*** MATERIAL PROVIDED ***

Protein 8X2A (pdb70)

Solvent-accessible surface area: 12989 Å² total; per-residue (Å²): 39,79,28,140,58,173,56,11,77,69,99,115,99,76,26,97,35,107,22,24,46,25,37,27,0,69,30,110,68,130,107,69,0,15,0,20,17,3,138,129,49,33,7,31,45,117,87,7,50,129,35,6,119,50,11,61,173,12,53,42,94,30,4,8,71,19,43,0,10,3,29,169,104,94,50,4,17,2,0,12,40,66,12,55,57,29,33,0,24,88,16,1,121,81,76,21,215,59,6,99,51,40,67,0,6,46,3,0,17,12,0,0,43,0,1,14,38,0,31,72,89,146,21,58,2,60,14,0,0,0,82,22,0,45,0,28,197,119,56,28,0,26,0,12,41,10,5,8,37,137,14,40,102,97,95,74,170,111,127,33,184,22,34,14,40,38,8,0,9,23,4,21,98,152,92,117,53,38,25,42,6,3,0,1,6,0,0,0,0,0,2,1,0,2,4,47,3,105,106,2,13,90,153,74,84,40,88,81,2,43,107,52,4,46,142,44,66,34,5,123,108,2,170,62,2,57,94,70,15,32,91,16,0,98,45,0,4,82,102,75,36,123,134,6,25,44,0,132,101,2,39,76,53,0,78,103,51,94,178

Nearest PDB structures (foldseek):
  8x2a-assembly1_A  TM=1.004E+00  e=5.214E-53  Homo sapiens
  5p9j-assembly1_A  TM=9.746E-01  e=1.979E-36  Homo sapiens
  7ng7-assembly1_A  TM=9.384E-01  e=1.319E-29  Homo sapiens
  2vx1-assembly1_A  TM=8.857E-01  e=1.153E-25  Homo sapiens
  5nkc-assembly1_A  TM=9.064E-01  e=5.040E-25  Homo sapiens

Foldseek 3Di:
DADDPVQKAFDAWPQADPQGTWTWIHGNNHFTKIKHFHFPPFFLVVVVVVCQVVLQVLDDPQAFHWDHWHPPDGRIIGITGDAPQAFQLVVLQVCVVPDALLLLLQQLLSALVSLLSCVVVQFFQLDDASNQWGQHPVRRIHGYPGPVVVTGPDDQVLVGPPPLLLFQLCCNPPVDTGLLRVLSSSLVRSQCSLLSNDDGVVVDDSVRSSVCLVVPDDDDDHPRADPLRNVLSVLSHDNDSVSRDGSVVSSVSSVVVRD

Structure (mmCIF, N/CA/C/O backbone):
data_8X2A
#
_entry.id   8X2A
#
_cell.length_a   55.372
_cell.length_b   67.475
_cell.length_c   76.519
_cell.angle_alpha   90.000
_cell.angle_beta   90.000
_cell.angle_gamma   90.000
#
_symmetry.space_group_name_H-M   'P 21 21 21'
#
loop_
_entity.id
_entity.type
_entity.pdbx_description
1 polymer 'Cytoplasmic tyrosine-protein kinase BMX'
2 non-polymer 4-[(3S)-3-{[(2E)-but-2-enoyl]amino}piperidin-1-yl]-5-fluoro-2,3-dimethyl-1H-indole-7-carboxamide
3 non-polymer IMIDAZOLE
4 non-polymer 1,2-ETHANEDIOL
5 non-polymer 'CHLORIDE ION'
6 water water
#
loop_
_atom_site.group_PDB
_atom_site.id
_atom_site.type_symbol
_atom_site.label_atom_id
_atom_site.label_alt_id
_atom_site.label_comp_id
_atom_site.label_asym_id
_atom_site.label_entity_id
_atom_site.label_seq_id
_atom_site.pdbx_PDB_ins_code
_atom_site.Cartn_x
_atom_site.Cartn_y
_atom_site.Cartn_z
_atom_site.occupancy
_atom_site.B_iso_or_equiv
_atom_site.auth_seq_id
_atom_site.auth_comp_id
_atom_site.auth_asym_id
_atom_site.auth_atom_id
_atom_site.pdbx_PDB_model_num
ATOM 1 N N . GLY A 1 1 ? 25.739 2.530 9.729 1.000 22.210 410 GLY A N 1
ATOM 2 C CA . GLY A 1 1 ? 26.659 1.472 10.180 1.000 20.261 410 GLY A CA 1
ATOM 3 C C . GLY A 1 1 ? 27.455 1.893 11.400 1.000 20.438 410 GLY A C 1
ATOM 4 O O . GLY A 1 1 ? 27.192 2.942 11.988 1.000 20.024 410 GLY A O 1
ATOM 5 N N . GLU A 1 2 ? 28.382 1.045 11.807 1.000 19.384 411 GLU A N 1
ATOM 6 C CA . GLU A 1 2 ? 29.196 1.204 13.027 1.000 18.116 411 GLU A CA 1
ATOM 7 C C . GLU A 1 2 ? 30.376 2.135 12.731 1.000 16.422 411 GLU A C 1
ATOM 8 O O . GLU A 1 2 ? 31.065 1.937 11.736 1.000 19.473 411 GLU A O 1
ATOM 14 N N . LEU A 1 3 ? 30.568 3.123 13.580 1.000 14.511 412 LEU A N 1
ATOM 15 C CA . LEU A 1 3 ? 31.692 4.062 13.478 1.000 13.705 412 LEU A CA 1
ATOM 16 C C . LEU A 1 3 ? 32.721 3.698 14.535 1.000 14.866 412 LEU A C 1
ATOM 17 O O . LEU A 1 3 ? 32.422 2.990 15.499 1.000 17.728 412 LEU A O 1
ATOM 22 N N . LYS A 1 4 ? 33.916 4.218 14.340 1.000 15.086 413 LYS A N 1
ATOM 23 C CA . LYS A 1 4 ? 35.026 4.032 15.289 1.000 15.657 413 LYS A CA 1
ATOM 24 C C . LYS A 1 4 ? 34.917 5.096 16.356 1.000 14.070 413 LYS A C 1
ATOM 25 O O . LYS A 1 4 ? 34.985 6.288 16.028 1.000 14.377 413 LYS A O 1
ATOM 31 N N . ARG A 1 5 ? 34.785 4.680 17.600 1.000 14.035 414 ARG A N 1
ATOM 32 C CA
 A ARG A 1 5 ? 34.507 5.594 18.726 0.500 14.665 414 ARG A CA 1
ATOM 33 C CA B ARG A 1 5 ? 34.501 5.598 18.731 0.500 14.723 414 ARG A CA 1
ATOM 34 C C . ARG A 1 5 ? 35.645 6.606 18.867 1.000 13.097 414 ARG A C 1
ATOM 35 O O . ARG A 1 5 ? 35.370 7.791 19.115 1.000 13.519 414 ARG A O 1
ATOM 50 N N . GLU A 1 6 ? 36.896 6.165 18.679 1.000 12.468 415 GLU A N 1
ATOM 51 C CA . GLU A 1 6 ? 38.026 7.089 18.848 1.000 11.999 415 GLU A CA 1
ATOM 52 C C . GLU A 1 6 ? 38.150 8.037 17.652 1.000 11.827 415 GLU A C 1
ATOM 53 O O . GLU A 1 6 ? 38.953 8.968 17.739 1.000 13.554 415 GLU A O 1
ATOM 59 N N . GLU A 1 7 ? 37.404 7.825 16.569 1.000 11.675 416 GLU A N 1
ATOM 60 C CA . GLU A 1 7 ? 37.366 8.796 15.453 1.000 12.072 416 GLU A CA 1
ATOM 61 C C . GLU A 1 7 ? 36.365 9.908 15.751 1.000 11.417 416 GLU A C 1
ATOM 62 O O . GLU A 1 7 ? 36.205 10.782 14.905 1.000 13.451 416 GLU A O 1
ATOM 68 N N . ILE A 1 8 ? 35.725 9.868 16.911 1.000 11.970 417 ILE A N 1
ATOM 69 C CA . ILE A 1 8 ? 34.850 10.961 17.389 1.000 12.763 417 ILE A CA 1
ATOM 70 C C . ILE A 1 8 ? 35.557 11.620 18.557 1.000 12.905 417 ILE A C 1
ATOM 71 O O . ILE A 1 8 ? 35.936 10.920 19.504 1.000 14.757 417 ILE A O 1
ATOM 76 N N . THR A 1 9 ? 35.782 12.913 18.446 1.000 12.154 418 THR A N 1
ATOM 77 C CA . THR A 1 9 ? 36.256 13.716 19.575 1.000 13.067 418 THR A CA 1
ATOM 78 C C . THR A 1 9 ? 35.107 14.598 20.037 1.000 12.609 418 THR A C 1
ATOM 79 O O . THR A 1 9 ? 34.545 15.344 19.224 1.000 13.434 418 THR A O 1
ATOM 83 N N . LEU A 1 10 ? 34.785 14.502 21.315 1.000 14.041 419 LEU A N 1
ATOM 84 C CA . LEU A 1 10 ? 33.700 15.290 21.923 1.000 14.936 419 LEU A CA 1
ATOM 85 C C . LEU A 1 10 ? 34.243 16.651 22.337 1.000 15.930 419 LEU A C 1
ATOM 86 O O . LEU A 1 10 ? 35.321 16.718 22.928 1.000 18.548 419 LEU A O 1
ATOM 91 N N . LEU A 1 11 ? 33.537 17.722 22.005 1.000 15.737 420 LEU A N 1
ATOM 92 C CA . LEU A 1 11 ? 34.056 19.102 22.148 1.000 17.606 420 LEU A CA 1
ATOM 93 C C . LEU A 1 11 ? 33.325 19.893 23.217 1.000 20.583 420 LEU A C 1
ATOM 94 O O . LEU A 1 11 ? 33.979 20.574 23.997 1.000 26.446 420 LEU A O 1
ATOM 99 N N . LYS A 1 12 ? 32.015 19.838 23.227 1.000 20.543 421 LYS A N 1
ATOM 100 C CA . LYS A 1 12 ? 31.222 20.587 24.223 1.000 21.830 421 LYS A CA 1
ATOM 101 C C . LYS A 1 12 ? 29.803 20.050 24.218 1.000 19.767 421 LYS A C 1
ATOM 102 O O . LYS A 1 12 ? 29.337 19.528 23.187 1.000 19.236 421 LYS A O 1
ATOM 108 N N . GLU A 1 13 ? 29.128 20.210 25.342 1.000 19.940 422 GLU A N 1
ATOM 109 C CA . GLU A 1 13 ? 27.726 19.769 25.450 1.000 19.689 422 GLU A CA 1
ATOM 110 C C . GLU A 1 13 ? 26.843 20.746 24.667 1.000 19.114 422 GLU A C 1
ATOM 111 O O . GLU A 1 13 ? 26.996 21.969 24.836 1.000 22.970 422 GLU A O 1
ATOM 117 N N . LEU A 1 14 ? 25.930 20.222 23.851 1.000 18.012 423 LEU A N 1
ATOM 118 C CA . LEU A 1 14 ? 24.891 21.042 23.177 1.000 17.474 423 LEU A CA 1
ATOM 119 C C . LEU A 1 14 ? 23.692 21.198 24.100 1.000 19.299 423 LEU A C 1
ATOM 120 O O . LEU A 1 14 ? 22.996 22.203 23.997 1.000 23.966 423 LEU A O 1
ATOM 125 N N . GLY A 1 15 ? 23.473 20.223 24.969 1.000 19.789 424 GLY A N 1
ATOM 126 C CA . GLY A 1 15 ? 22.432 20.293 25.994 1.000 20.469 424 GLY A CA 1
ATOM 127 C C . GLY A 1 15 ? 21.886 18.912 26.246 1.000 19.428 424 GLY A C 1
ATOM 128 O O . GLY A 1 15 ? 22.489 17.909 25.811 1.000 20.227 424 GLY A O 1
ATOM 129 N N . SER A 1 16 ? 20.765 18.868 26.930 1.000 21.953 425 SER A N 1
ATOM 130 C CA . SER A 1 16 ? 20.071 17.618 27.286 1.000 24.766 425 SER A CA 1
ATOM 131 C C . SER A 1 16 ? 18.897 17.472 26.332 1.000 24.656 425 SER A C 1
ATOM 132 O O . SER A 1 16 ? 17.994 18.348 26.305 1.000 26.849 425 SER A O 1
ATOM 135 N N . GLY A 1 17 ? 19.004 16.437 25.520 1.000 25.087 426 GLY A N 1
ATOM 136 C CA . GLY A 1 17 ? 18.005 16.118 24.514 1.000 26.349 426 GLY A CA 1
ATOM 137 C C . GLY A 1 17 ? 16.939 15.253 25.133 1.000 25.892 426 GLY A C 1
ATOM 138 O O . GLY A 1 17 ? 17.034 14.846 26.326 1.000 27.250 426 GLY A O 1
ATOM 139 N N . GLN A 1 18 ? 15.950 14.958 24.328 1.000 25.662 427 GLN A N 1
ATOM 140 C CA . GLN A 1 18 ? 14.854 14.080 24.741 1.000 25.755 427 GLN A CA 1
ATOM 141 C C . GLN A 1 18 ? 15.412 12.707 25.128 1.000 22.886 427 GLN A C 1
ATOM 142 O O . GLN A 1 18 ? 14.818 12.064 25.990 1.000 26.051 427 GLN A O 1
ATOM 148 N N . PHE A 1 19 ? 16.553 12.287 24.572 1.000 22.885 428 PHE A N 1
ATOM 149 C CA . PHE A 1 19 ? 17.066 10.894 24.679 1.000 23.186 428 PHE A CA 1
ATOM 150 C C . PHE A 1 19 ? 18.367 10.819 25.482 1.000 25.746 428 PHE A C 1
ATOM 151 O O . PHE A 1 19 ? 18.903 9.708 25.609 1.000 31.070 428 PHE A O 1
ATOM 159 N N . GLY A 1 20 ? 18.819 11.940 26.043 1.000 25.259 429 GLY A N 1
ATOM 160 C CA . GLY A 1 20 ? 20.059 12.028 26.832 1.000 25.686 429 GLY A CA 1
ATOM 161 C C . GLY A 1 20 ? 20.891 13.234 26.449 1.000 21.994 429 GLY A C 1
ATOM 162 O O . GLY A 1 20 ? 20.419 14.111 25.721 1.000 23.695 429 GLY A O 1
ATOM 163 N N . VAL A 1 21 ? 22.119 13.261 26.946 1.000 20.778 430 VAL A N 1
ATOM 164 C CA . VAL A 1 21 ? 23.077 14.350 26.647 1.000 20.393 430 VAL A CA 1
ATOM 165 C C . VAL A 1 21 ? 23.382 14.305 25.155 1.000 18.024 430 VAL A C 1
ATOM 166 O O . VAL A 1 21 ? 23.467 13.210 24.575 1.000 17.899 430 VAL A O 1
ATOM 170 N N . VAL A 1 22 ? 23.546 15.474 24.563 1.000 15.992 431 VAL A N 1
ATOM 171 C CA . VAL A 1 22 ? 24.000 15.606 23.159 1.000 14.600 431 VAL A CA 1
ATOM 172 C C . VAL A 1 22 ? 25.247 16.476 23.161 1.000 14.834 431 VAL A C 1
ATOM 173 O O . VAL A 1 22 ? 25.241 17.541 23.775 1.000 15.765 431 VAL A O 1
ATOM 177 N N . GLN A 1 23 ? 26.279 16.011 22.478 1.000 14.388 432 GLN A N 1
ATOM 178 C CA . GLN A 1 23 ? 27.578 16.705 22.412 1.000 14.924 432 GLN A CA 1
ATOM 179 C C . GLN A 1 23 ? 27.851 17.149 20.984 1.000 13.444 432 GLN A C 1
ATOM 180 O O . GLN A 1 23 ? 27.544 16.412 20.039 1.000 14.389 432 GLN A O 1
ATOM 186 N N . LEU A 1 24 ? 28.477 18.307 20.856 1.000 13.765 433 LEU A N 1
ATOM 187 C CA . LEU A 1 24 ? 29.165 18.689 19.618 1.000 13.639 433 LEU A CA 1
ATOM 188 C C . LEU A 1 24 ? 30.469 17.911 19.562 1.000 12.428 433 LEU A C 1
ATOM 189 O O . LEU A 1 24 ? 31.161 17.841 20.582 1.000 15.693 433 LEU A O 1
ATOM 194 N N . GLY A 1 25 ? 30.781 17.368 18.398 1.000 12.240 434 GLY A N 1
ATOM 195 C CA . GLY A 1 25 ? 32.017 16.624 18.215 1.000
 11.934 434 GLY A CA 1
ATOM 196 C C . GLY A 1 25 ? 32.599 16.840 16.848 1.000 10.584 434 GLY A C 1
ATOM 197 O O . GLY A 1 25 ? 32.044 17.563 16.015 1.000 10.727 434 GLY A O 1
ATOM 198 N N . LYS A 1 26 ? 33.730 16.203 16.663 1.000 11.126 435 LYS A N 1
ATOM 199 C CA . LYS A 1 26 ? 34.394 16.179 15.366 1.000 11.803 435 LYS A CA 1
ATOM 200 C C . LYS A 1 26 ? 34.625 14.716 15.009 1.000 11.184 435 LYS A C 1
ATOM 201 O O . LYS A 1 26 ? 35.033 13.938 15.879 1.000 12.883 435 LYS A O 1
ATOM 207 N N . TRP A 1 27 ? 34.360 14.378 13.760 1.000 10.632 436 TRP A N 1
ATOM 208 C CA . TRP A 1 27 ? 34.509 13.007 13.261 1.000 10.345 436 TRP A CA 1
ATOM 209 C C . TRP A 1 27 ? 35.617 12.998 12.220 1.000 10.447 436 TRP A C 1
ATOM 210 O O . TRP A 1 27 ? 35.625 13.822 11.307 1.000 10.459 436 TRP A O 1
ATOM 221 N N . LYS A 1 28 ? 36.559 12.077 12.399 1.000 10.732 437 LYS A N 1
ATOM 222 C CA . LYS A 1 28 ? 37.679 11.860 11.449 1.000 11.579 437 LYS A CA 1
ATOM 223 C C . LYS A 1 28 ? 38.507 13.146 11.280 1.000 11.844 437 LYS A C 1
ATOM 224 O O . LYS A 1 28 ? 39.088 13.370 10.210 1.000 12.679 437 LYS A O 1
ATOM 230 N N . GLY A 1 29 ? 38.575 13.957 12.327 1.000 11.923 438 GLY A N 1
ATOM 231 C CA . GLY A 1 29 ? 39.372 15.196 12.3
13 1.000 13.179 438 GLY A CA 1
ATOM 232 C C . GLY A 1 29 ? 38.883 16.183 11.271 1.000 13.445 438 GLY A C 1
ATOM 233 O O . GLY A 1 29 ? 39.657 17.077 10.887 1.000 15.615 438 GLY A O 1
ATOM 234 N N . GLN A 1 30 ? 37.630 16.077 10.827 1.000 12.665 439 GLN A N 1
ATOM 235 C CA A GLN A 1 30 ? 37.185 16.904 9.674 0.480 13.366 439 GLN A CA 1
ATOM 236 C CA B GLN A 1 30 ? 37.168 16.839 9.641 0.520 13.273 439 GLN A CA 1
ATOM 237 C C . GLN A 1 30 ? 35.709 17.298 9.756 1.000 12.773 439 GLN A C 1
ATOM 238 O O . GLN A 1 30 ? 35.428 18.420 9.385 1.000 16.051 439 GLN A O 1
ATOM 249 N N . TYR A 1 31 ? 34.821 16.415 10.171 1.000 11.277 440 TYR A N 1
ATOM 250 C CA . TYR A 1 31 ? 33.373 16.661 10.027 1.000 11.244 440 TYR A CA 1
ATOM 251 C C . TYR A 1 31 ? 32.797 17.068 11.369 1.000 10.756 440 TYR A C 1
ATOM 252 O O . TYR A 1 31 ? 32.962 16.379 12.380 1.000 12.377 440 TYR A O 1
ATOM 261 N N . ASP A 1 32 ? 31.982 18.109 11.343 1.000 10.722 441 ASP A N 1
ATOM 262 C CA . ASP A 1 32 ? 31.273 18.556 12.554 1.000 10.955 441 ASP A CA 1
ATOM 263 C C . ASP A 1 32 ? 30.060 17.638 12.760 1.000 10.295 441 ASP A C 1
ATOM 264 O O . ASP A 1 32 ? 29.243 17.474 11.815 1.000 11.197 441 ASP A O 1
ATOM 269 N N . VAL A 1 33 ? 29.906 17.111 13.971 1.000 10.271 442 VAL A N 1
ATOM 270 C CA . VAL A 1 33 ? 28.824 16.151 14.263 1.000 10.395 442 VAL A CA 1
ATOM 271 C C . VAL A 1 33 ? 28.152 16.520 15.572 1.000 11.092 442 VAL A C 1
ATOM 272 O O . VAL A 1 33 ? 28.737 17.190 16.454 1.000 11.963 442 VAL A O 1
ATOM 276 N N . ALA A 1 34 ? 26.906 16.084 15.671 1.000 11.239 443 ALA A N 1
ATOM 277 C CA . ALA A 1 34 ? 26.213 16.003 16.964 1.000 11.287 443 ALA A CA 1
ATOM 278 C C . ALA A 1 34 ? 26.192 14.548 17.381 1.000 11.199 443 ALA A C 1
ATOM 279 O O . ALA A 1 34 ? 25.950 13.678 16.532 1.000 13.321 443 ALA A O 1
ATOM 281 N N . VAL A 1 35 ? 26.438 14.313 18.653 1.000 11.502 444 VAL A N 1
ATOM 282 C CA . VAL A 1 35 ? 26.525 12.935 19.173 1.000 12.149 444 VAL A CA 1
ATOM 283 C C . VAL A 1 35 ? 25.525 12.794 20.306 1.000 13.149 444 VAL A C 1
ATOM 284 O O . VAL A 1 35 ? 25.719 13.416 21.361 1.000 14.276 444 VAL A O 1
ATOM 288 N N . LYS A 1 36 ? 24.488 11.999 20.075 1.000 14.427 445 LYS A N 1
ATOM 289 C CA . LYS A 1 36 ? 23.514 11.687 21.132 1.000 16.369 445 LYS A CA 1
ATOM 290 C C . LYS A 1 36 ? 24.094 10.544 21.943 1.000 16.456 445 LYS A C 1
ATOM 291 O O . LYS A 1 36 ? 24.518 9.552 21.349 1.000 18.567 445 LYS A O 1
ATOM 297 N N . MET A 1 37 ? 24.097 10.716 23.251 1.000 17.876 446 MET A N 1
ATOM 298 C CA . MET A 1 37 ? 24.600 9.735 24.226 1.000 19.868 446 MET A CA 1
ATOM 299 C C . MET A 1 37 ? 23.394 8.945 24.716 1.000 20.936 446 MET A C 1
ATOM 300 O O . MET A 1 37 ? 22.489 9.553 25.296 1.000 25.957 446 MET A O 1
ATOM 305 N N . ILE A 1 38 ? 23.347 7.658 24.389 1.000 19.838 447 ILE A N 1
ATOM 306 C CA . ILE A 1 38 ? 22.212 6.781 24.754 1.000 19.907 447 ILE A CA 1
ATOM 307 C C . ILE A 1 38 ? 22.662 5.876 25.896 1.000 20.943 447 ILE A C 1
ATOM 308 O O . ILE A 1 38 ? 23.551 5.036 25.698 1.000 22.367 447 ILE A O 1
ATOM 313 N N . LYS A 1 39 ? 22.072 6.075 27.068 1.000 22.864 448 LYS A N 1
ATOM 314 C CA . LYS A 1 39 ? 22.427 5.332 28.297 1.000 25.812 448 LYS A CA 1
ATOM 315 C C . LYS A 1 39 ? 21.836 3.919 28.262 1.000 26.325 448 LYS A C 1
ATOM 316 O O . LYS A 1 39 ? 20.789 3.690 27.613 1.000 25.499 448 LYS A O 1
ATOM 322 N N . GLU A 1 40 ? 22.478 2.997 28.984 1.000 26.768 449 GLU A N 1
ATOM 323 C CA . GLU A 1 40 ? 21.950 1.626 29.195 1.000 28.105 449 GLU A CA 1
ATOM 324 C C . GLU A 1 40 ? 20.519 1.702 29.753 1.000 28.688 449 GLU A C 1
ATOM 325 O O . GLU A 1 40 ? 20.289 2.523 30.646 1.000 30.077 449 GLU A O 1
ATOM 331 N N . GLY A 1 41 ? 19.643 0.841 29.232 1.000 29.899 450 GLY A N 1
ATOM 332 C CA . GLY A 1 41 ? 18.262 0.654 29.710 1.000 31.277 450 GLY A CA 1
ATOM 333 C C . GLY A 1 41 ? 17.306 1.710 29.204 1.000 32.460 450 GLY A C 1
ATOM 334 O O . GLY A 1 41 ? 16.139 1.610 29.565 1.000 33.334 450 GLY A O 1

*** End of MATERIAL PROVIDED ***

▶ **TASK DIRECTIONS**
Copy the records above exactly, beginning at the line that contains "ATOM 284 O O" and stopping after the line that contains "ATOM 325 O O".

▶ **SOLVED PROBLEM**
ATOM 284 O O . VAL A 1 35 ? 25.719 13.416 21.361 1.000 14.276 444 VAL A O 1
ATOM 288 N N . LYS A 1 36 ? 24.488 11.999 20.075 1.000 14.427 445 LYS A N 1
ATOM 289 C CA . LYS A 1 36 ? 23.514 11.687 21.132 1.000 16.369 445 LYS A CA 1
ATOM 290 C C . LYS A 1 36 ? 24.094 10.544 21.943 1.000 16.456 445 LYS A C 1
ATOM 291 O O . LYS A 1 36 ? 24.518 9.552 21.349 1.000 18.567 445 LYS A O 1
ATOM 297 N N . MET A 1 37 ? 24.097 10.716 23.251 1.000 17.876 446 MET A N 1
ATOM 298 C CA . MET A 1 37 ? 24.600 9.735 24.226 1.000 19.868 446 MET A CA 1
ATOM 299 C C . MET A 1 37 ? 23.394 8.945 24.716 1.000 20.936 446 MET A C 1
ATOM 300 O O . MET A 1 37 ? 22.489 9.553 25.296 1.000 25.957 446 MET A O 1
ATOM 305 N N . ILE A 1 38 ? 23.347 7.658 24.389 1.000 19.838 447 ILE A N 1
ATOM 306 C CA . ILE A 1 38 ? 22.212 6.781 24.754 1.000 19.907 447 ILE A CA 1
ATOM 307 C C . ILE A 1 38 ? 22.662 5.876 25.896 1.000 20.943 447 ILE A C 1
ATOM 308 O O . ILE A 1 38 ? 23.551 5.036 25.698 1.000 22.367 447 ILE A O 1
ATOM 313 N N . LYS A 1 39 ? 22.072 6.075 27.068 1.000 22.864 448 LYS A N 1
ATOM 314 C CA . LYS A 1 39 ? 22.427 5.332 28.297 1.000 25.812 448 LYS A CA 1
ATOM 315 C C . LYS A 1 39 ? 21.836 3.919 28.262 1.000 26.325 448 LYS A C 1
ATOM 316 O O . LYS A 1 39 ? 20.789 3.690 27.613 1.000 25.499 448 LYS A O 1
ATOM 322 N N . GLU A 1 40 ? 22.478 2.997 28.984 1.000 26.768 449 GLU A N 1
ATOM 323 C CA . GLU A 1 40 ? 21.950 1.626 29.195 1.000 28.105 449 GLU A CA 1
ATOM 324 C C . GLU A 1 40 ? 20.519 1.702 29.753 1.000 28.688 449 GLU A C 1
ATOM 325 O O . GLU A 1 40 ? 20.289 2.523 30.646 1.000 30.077 449 GLU A O 1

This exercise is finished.